# Eheim 2073 Leaking



## Ross (15 Jan 2010)

Well I cleaned my filter the other day and the next morning it had filled my cabinet with water  
I ran it and watched it and when it gets going the water starts gushing out around the 4 clips around the head but I have checked the seal and it seems fine,there is no water coming from the pipes ect.So dose anybody have any idea whats going on?I have ordered a new head seal in case it is that and I have my fingers crossed Thank God I have a JBL external and a Eheim internal as well


----------



## Dolly Sprint 16v (15 Jan 2010)

Ross said:
			
		

> Well I cleaned my filter the other day and the next morning it had filled my cabinet with water
> I ran it and watched it and when it gets going the water starts gushing out around the 4 clips around the head but I have checked the seal and it seems fine,there is no water coming from the pipes ect.So dose anybody have any idea whats going on?I have ordered a new head seal in case it is that and I have my fingers crossed Thank God I have a JBL external and a Eheim internal as well




Ross 
if the water is coming from around the clips its probably the head unit seal - have you made sure the the adaptor is in secure (adaptor is the part where the pipe attach and is pushed into the head unit Part No. 7428718) Parts diagram attached.

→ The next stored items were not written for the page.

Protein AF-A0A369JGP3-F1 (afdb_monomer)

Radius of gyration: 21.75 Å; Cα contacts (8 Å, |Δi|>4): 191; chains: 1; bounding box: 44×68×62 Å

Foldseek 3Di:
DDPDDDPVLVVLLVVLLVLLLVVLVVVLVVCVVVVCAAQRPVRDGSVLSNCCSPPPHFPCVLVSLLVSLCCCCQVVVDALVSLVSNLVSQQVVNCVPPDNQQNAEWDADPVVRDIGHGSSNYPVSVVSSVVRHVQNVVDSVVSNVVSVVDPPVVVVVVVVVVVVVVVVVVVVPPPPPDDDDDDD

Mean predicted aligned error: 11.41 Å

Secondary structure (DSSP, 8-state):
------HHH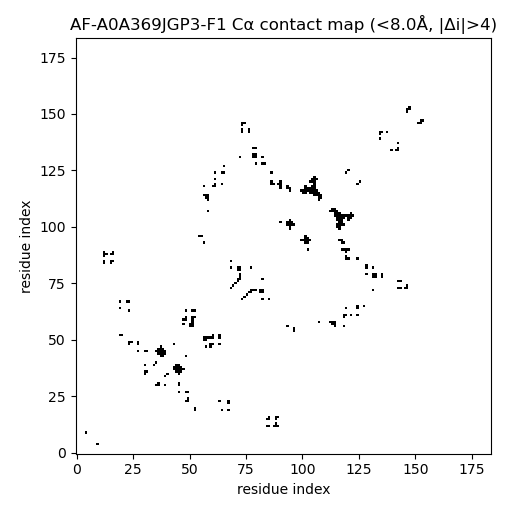HHHHHHHHHHHHHHHHHHHHHHHHTT-SSB-TTS-BHHHHHTTTSSS--TTHHHHHHHHHHIIIIIS---HHHHHHHHHHHHHHHHTSTTTTTSSB-EEETTTTEEESBGGGSHHHHHHHHHHHHHHHT-HHHHHHHHTSSSHHHHHHHHHHHHHHHHHHTTTTSS---------

Sequence (184 aa):
MLRGRSQVVAKYYQGQLDHGKTFLNELVTLRRANDEAGVGHDGIDTDLLEKAFDRPPNKLSVRALEWFILEKCMRQGLGRSTAVGIQSAFTQYWSAMDGDLYAGQYEYDEETDTVTGCPARSPSIRSLIKTIFELDERDRAAQRLVARSKYFMLYFMSKLREFEEAAEASRGTDESLEDDAGIA

Nearest PDB structures (foldseek):
  6rp5-assembly1_B-2  TM=2.228E-01  e=1.326E+00  Eleginops maclovinus
  6bme-assembly2_B  TM=3.617E-01  e=6.760E+00  Chlamydomonas reinhardtii

Organism: Hypsizygus marmoreus (NCBI:txid39966)

pLDDT: mean 78.59, std 18.11, range [33.59, 97.56]

Solvent-accessible surface area (backbone atoms only — not comparable to full-atom values): 10366 Å² total; per-residue (Å²): 135,86,86,85,72,58,70,68,58,55,53,52,29,50,51,45,52,53,51,45,51,50,52,44,51,53,50,40,50,53,35,47,76,68,72,22,60,44,68,23,99,86,72,49,41,34,67,58,46,65,41,17,84,46,87,70,62,44,95,41,23,44,58,55,49,48,50,48,45,44,46,43,34,43,73,68,62,39,52,51,72,53,48,52,47,45,38,51,28,49,34,53,59,41,32,69,34,83,62,66,55,19,53,44,68,42,47,73,41,81,91,75,76,40,65,37,20,14,50,52,56,21,70,64,48,52,51,52,50,52,51,47,41,60,32,60,73,59,40,72,69,46,35,55,44,57,49,55,66,70,53,77,53,52,55,58,51,47,60,52,50,56,52,52,53,57,56,47,60,68,61,70,69,82,79,78,88,79,86,82,89,80,92,127

Structure (mmCIF, N/CA/C/O backbone):
data_AF-A0A369JGP3-F1
#
_entry.id   AF-A0A369JGP3-F1
#
loop_
_atom_site.group_PDB
_atom_site.id
_atom_site.type_symbol
_atom_site.label_atom_id
_atom_site.label_alt_id
_atom_site.label_comp_id
_atom_site.label_asym_id
_atom_site.label_entity_id
_atom_site.label_seq_i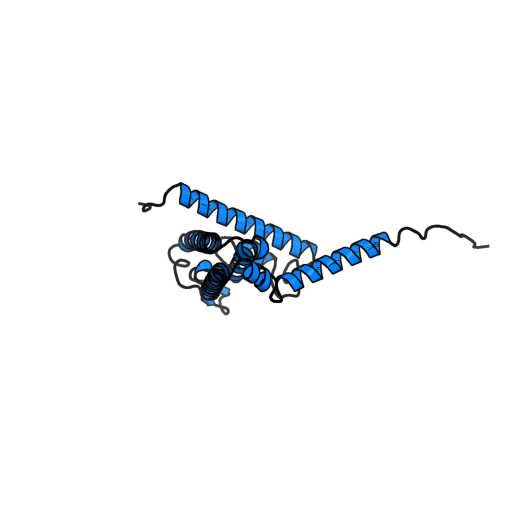d
_atom_site.pdbx_PDB_ins_code
_atom_site.Cartn_x
_atom_site.Cartn_y
_atom_site.Cartn_z
_atom_site.occupancy
_atom_site.B_iso_or_equiv
_atom_site.auth_seq_id
_atom_site.auth_comp_id
_atom_site.auth_asym_id
_atom_site.auth_atom_id
_atom_site.pdbx_PDB_model_num
ATOM 1 N N . MET A 1 1 ? -24.853 15.686 9.119 1.00 33.59 1 MET A N 1
ATOM 2 C CA . MET A 1 1 ? -24.055 16.890 8.783 1.00 33.59 1 MET A CA 1
ATOM 3 C C . MET A 1 1 ? -22.612 16.475 8.511 1.00 33.59 1 MET A C 1
ATOM 5 O O . MET A 1 1 ? -21.885 16.206 9.456 1.00 33.59 1 MET A O 1
ATOM 9 N N . LEU A 1 2 ? -22.195 16.381 7.245 1.00 43.88 2 LEU A N 1
ATOM 10 C CA . LEU A 1 2 ? -20.790 16.143 6.880 1.00 43.88 2 LEU A CA 1
ATOM 11 C C . LEU A 1 2 ? -20.040 17.485 6.910 1.00 43.88 2 LEU A C 1
ATOM 13 O O . LEU A 1 2 ? -20.258 18.347 6.061 1.00 43.88 2 LEU A O 1
ATOM 17 N N . ARG A 1 3 ? -19.195 17.689 7.926 1.00 49.03 3 ARG A N 1
ATOM 18 C CA . ARG A 1 3 ? -18.338 18.877 8.077 1.00 49.03 3 ARG A CA 1
ATOM 19 C C . ARG A 1 3 ? -17.316 18.969 6.926 1.00 49.03 3 ARG A C 1
ATOM 21 O O . ARG A 1 3 ? -16.318 18.260 6.919 1.00 49.03 3 ARG A O 1
ATOM 28 N N . GLY A 1 4 ? -17.565 19.883 5.987 1.00 49.97 4 GLY A N 1
ATOM 29 C CA . GLY A 1 4 ? -16.585 20.847 5.460 1.00 49.97 4 GLY A CA 1
ATOM 30 C C . GLY A 1 4 ? -15.283 20.349 4.816 1.00 49.97 4 GLY A C 1
ATOM 31 O O . GLY A 1 4 ? -14.222 20.844 5.187 1.00 49.97 4 GLY A O 1
ATOM 32 N N . ARG A 1 5 ? -15.316 19.454 3.818 1.00 62.28 5 ARG A N 1
ATOM 33 C CA . ARG A 1 5 ? -14.194 19.332 2.858 1.00 62.28 5 ARG A CA 1
ATOM 34 C C . ARG A 1 5 ? -14.584 19.907 1.506 1.00 62.28 5 ARG A C 1
ATOM 36 O O . ARG A 1 5 ? -15.690 19.681 1.027 1.00 62.28 5 ARG A O 1
ATOM 43 N N . SER A 1 6 ? -13.658 20.648 0.899 1.00 78.88 6 SER A N 1
ATOM 44 C CA . SER A 1 6 ? -13.815 21.158 -0.464 1.00 78.88 6 SER A CA 1
ATOM 45 C C . SER A 1 6 ? -14.007 19.995 -1.442 1.00 78.88 6 SER A C 1
ATOM 47 O O . SER A 1 6 ? -13.315 18.979 -1.338 1.00 78.88 6 SER A O 1
ATOM 49 N N . GLN A 1 7 ? -14.904 20.158 -2.419 1.00 80.31 7 GLN A N 1
ATOM 50 C CA . GLN A 1 7 ? -15.124 19.188 -3.501 1.00 80.31 7 GLN A CA 1
ATOM 51 C C . GLN A 1 7 ? -13.815 18.814 -4.220 1.00 80.31 7 GLN A C 1
ATOM 53 O O . GLN A 1 7 ? -13.640 17.676 -4.649 1.00 80.31 7 GLN A O 1
ATOM 58 N N . VAL A 1 8 ? -12.859 19.749 -4.277 1.00 84.94 8 VAL A N 1
ATOM 59 C CA . VAL A 1 8 ? -11.522 19.537 -4.849 1.00 84.94 8 VAL A CA 1
ATOM 60 C C . VAL A 1 8 ? -10.743 18.469 -4.079 1.00 84.94 8 VAL A C 1
ATOM 62 O O . VAL A 1 8 ? -10.139 17.590 -4.687 1.00 84.94 8 VAL A O 1
ATOM 65 N N . VAL A 1 9 ? -10.787 18.504 -2.744 1.00 86.56 9 VAL A N 1
ATOM 66 C CA . VAL A 1 9 ? -10.079 17.538 -1.890 1.00 86.56 9 VAL A CA 1
ATOM 67 C C . VAL A 1 9 ? -10.717 16.158 -1.999 1.00 86.56 9 VAL A C 1
ATOM 69 O O . VAL A 1 9 ? -10.001 15.167 -2.100 1.00 86.56 9 VAL A O 1
ATOM 72 N N . ALA A 1 10 ? -12.050 16.089 -2.039 1.00 87.44 10 ALA A N 1
ATOM 73 C CA . ALA A 1 10 ? -12.761 14.826 -2.231 1.00 87.44 10 ALA A CA 1
ATOM 74 C C . ALA A 1 10 ? -12.391 14.171 -3.572 1.00 87.44 10 ALA A C 1
ATOM 76 O O . ALA A 1 10 ? -12.048 12.991 -3.605 1.00 87.44 10 ALA A O 1
ATOM 77 N N . LYS A 1 11 ? -12.369 14.953 -4.660 1.00 92.12 11 LYS A N 1
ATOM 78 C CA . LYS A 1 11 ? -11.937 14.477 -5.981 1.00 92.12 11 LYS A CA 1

http://www.aquatics-online.co.uk/bigpic ... s_2073.htm

Regards
paul


----------



## Ross (16 Jan 2010)

Yes everything is secure and all the clips pull the head tightly down to the main body but it starts to drip around the clips and then run out.


----------



## Mark Webb (16 Jan 2010)

Ross said:
			
		

> Yes everything is secure and all the clips pull the head tightly down to the main body but it starts to drip around the clips and then run out.



Ross, try removing the seal and put plenty of Vaseline all around the gully where the seal fits. Then smear the top of the seal too. Check for any cracks or spits in the seal.

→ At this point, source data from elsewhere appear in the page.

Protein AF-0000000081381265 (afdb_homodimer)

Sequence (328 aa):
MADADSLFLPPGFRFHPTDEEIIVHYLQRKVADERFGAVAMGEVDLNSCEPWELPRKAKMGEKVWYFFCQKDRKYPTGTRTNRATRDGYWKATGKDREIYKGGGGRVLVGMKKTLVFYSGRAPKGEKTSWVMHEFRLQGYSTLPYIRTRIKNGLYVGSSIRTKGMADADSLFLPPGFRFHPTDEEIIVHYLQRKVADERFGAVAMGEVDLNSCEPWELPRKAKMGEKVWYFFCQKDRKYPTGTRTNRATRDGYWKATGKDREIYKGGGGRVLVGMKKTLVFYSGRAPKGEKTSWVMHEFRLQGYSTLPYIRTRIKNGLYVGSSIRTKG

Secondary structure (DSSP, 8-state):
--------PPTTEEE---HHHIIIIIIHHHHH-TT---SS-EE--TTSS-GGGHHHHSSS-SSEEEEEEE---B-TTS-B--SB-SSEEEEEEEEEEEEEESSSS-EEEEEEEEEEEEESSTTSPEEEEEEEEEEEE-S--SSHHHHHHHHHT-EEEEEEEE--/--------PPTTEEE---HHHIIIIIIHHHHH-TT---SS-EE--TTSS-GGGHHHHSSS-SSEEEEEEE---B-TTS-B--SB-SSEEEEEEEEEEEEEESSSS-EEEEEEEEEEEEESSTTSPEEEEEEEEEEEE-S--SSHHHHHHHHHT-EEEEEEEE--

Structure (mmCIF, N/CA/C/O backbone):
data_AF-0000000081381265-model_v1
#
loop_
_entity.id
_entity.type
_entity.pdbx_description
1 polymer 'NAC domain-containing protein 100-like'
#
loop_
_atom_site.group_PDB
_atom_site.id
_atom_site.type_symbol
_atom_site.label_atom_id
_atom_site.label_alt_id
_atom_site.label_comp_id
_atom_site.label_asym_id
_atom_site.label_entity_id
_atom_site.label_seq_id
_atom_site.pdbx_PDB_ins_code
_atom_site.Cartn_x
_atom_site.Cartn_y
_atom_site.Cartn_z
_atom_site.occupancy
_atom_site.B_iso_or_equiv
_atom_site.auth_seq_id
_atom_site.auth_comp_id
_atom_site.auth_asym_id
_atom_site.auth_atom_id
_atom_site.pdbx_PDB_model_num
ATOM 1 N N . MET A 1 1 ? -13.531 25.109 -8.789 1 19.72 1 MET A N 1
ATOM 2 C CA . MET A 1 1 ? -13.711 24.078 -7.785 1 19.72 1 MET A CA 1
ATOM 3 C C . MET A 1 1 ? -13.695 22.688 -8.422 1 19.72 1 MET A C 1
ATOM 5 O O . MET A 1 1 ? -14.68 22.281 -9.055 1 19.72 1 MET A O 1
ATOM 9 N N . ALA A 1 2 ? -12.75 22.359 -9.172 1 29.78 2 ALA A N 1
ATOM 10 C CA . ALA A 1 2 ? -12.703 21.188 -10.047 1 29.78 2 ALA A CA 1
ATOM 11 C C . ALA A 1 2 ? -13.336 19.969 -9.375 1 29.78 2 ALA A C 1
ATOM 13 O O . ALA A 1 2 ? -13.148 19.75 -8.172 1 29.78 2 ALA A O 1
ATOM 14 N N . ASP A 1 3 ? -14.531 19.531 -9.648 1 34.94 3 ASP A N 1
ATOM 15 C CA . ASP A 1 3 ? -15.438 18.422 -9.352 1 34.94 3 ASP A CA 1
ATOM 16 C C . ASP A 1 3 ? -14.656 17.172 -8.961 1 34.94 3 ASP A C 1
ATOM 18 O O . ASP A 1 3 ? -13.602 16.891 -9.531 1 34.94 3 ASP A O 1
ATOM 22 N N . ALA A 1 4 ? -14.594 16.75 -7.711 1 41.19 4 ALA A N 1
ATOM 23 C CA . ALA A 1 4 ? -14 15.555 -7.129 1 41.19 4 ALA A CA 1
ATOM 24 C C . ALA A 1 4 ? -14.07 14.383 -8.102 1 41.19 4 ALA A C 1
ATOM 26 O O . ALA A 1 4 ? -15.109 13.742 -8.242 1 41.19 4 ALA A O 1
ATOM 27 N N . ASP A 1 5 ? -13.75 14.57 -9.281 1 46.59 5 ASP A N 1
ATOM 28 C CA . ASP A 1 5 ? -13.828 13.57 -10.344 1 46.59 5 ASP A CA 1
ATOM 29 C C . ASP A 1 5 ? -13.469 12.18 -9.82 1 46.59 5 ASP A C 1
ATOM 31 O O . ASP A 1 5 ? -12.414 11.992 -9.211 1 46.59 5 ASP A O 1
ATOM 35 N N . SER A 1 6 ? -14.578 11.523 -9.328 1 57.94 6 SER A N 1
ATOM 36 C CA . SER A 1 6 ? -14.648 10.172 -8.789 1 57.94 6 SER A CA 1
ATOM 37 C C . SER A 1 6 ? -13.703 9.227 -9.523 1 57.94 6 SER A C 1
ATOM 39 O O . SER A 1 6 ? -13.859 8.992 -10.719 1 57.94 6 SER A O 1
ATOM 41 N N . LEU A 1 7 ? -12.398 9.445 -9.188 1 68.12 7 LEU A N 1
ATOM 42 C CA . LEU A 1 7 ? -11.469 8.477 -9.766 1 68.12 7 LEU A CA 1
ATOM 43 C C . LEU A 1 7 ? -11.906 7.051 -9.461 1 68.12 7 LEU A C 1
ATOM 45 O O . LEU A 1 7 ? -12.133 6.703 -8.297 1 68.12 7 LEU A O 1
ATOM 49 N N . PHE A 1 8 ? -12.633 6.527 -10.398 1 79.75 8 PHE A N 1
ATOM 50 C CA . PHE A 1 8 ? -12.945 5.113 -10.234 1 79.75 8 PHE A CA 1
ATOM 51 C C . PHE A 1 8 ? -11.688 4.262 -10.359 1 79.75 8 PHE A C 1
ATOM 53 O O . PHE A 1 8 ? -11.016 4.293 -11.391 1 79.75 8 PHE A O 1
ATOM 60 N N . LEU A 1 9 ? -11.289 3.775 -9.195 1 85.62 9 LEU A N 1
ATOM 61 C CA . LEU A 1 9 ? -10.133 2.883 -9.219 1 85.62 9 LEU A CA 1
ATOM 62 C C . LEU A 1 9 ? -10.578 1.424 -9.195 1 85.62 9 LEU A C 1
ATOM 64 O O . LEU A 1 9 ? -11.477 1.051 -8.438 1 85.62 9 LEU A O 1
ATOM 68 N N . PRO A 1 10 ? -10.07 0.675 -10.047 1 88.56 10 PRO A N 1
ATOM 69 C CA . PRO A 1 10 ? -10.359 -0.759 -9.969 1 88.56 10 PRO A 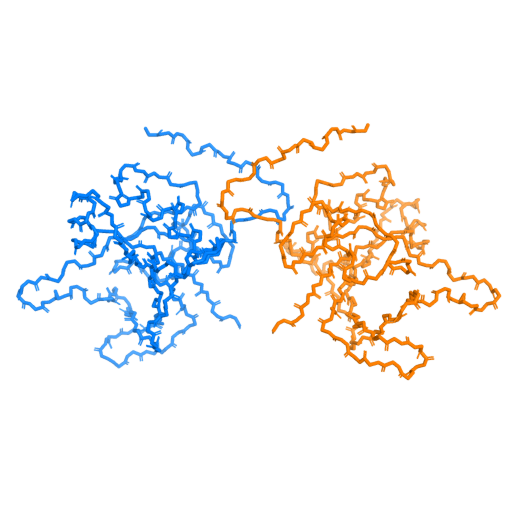CA 1
ATOM 70 C C . PRO A 1 10 ? -9.977 -1.366 -8.625 1 88.56 10 PRO A C 1
ATOM 72 O O . PRO A 1 10 ? -9.172 -0.79 -7.887 1 88.56 10 PRO A O 1
ATOM 75 N N . PRO A 1 11 ? -10.602 -2.5 -8.273 1 91.06 11 PRO A N 1
ATOM 76 C CA . PRO A 1 11 ? -10.258 -3.146 -7.008 1 91.06 11 PRO A CA 1
ATOM 77 C C . PRO A 1 11 ? -8.758 -3.367 -6.852 1 91.06 11 PRO A C 1
ATOM 79 O O . PRO A 1 11 ? -8.086 -3.781 -7.801 1 91.06 11 PRO A O 1
ATOM 82 N N . GLY A 1 12 ? -8.336 -2.961 -5.676 1 93.75 12 GLY A N 1
ATOM 83 C CA . GLY A 1 12 ? -6.934 -3.191 -5.375 1 93.75 12 GLY A CA 1
ATOM 84 C C . GLY A 1 12 ? -6.066 -1.969 -5.602 1 93.75 12 GLY A C 1
ATOM 85 O O . GLY A 1 12 ? -4.938 -1.902 -5.109 1 93.75 12 GLY A O 1
ATOM 86 N N . PHE A 1 13 ? -6.512 -1.058 -6.48 1 92.88 13 PHE A N 1
ATOM 87 C CA . PHE A 1 13 ? -5.797 0.202 -6.648 1 92.88 13 PHE A CA 1
ATOM 88 C C . PHE A 1 13 ? -6.168 1.183 -5.539 1 92.88 13 PHE A C 1
ATOM 90 O O . PHE A 1 13 ? -7.344 1.355 -5.223 1 92.88 13 PHE A O 1
ATOM 97 N N . ARG A 1 14 ? -5.184 1.714 -4.984 1 93.81 14 ARG A N 1
ATOM 98 C CA . ARG A 1 14 ? -5.426 2.656 -3.896 1 93.81 14 ARG A CA 1
ATOM 99 C C . ARG A 1 14 ? -4.336 3.723 -3.844 1 93.81 14 ARG A C 1
ATOM 101 O O . ARG A 1 14 ? -3.305 3.598 -4.508 1 93.81 14 ARG A O 1
ATOM 108 N N . PHE A 1 15 ? -4.641 4.738 -3.113 1 94.75 15 PHE A N 1
ATOM 109 C CA . PHE A 1 15 ? -3.648 5.773 -2.857 1 94.75 15 PHE A CA 1
ATOM 110 C C . PHE A 1 15 ? -2.645 5.32 -1.806 1 94.75 15 PHE A C 1
ATOM 112 O O . PHE A 1 15 ? -2.99 5.176 -0.631 1 94.75 15 PHE A O 1
ATOM 119 N N . HIS A 1 16 ? -1.492 4.977 -2.221 1 94 16 HIS A N 1
ATOM 120 C CA . HIS A 1 16 ? -0.375 4.504 -1.411 1 94 16 HIS A CA 1
ATOM 121 C C . HIS A 1 16 ? 0.928 5.184 -1.817 1 94 16 HIS A C 1
ATOM 123 O O . HIS A 1 16 ? 1.842 4.531 -2.328 1 94 16 HIS A O 1
ATOM 129 N N . PRO A 1 17 ? 1.048 6.461 -1.493 1 95.62 17 PRO A N 1
ATOM 130 C CA . PRO A 1 17 ? 2.195 7.242 -1.96 1 95.62 17 PRO A CA 1
ATOM 131 C C . PRO A 1 17 ? 3.455 6.996 -1.132 1 95.62 17 PRO A C 1
ATOM 133 O O . PRO A 1 17 ? 3.363 6.629 0.043 1 95.62 17 PRO A O 1
ATOM 136 N N . THR A 1 18 ? 4.598 7.176 -1.838 1 94.44 18 THR A N 1
ATOM 137 C CA . THR A 1 18 ? 5.84 7.289 -1.084 1 94.44 18 THR A CA 1
ATOM 138 C C . THR A 1 18 ? 5.934 8.648 -0.401 1 94.44 18 THR A C 1
ATOM 140 O O . THR A 1 18 ? 5.203 9.578 -0.751 1 94.44 18 THR A O 1
ATOM 143 N N . ASP A 1 19 ? 6.852 8.719 0.531 1 95.81 19 ASP A N 1
ATOM 144 C CA . ASP A 1 19 ? 7.094 10 1.187 1 95.81 19 ASP A CA 1
ATOM 145 C C . ASP A 1 19 ? 7.457 11.078 0.169 1 95.81 19 ASP A C 1
ATOM 147 O O . ASP A 1 19 ? 6.977 12.211 0.254 1 95.81 19 ASP A O 1
ATOM 151 N N . GLU A 1 20 ? 8.234 10.734 -0.77 1 93.5 20 GLU A N 1
ATOM 152 C CA . GLU A 1 20 ? 8.656 11.68 -1.798 1 93.5 20 GLU A CA 1
ATOM 153 C C . GLU A 1 20 ? 7.473 12.156 -2.633 1 93.5 20 GLU A C 1
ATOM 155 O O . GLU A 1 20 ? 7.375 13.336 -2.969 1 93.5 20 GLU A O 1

If that doesn't work then its likely to be the seal within the head.


----------



## Ross (16 Jan 2010)

I have had a good look at the seal and it seems to be fine but I have a new one coming and if that dose not stop it leaking I will be annoyed.


----------



## paul.in.kendal (16 Jan 2010)

Hi Ross
I hope all that water in your cabinet didn't damage it  . I second Paul's advice on vaselining the seal - that did the trick for me when I had the exact same issue.  And if it works for you, you'll have the spare seal in reserve!


----------



## Ross (16 Jan 2010)

I have not tried the Vaseline yet but the water gushes out of it when I tip it on its side  Rather disappointing for a 150 quid filter that is only 5 or 6 months old.


----------



## paul.in.kendal (16 Jan 2010)

Yup, mine spewed water out too - and cost even more than yours! I was seriously demoralised, too.  Trust me, using vaseline to create a proper seal is worth a try, at the very least.


----------



## andyh (16 Jan 2010)

All externals can suffer with this i Vaseline or similar is v important!


----------



## Ross (20 Jan 2010)

Well I have fitted the new seal and its not leaking  But its gurgling a lot of air  I know that it will have trapped air and will take a wee while to clear but dose anybody know roughly how long?


----------



## Dolly Sprint 16v (20 Jan 2010)

Ross said:
			
		

> Yes everything is secure and all the clips pull the head tightly down to the main body but it starts to drip around the clips and then run out.



Ross 

Keep pushing the priming button - the flow will stop for about 5 - 10 seconds then start again - this will move your trapped air quicker.

Regards
paul.


----------



## andyh (20 Jan 2010)

Or I gently rock mine backwArds and forwards and this soon releases any air bubbles. This happens with all external filters.


----------



## Ross (21 Jan 2010)

Well I am afraid I spoke to soon its still leaking  The water seems to somehow getting into the head and then starts dripping around the top of the clips.I took the head off last night and the was a lot of water in the head some came out from when the power cable goes in not good but I have discovered that that part 7428728 http://www.aquatics-online.co.uk/bigpic ... s_2073.htm has somehow come out and I am thinking that this could be causing the problems?Iam enquiringly about an new one form Aquatics Online but I have had nothing back yet.


----------



## Dolly Sprint 16v (21 Jan 2010)

Ross said:
			
		

> Well I am afraid I spoke to soon its still leaking  The water seems to somehow getting into the head and then starts dripping around the top of the clips.I took the head off last night and the was a lot of water in the head some came out from when the power cable goes in not good but I have discovered that that part 7428728 http://www.aquatics-online.co.uk/bigpic ... s_2073.htm has somehow come out and I am thinking that this could be causing the problems?Iam enquiringly about an new one form Aquatics Online but I have had nothing back yet.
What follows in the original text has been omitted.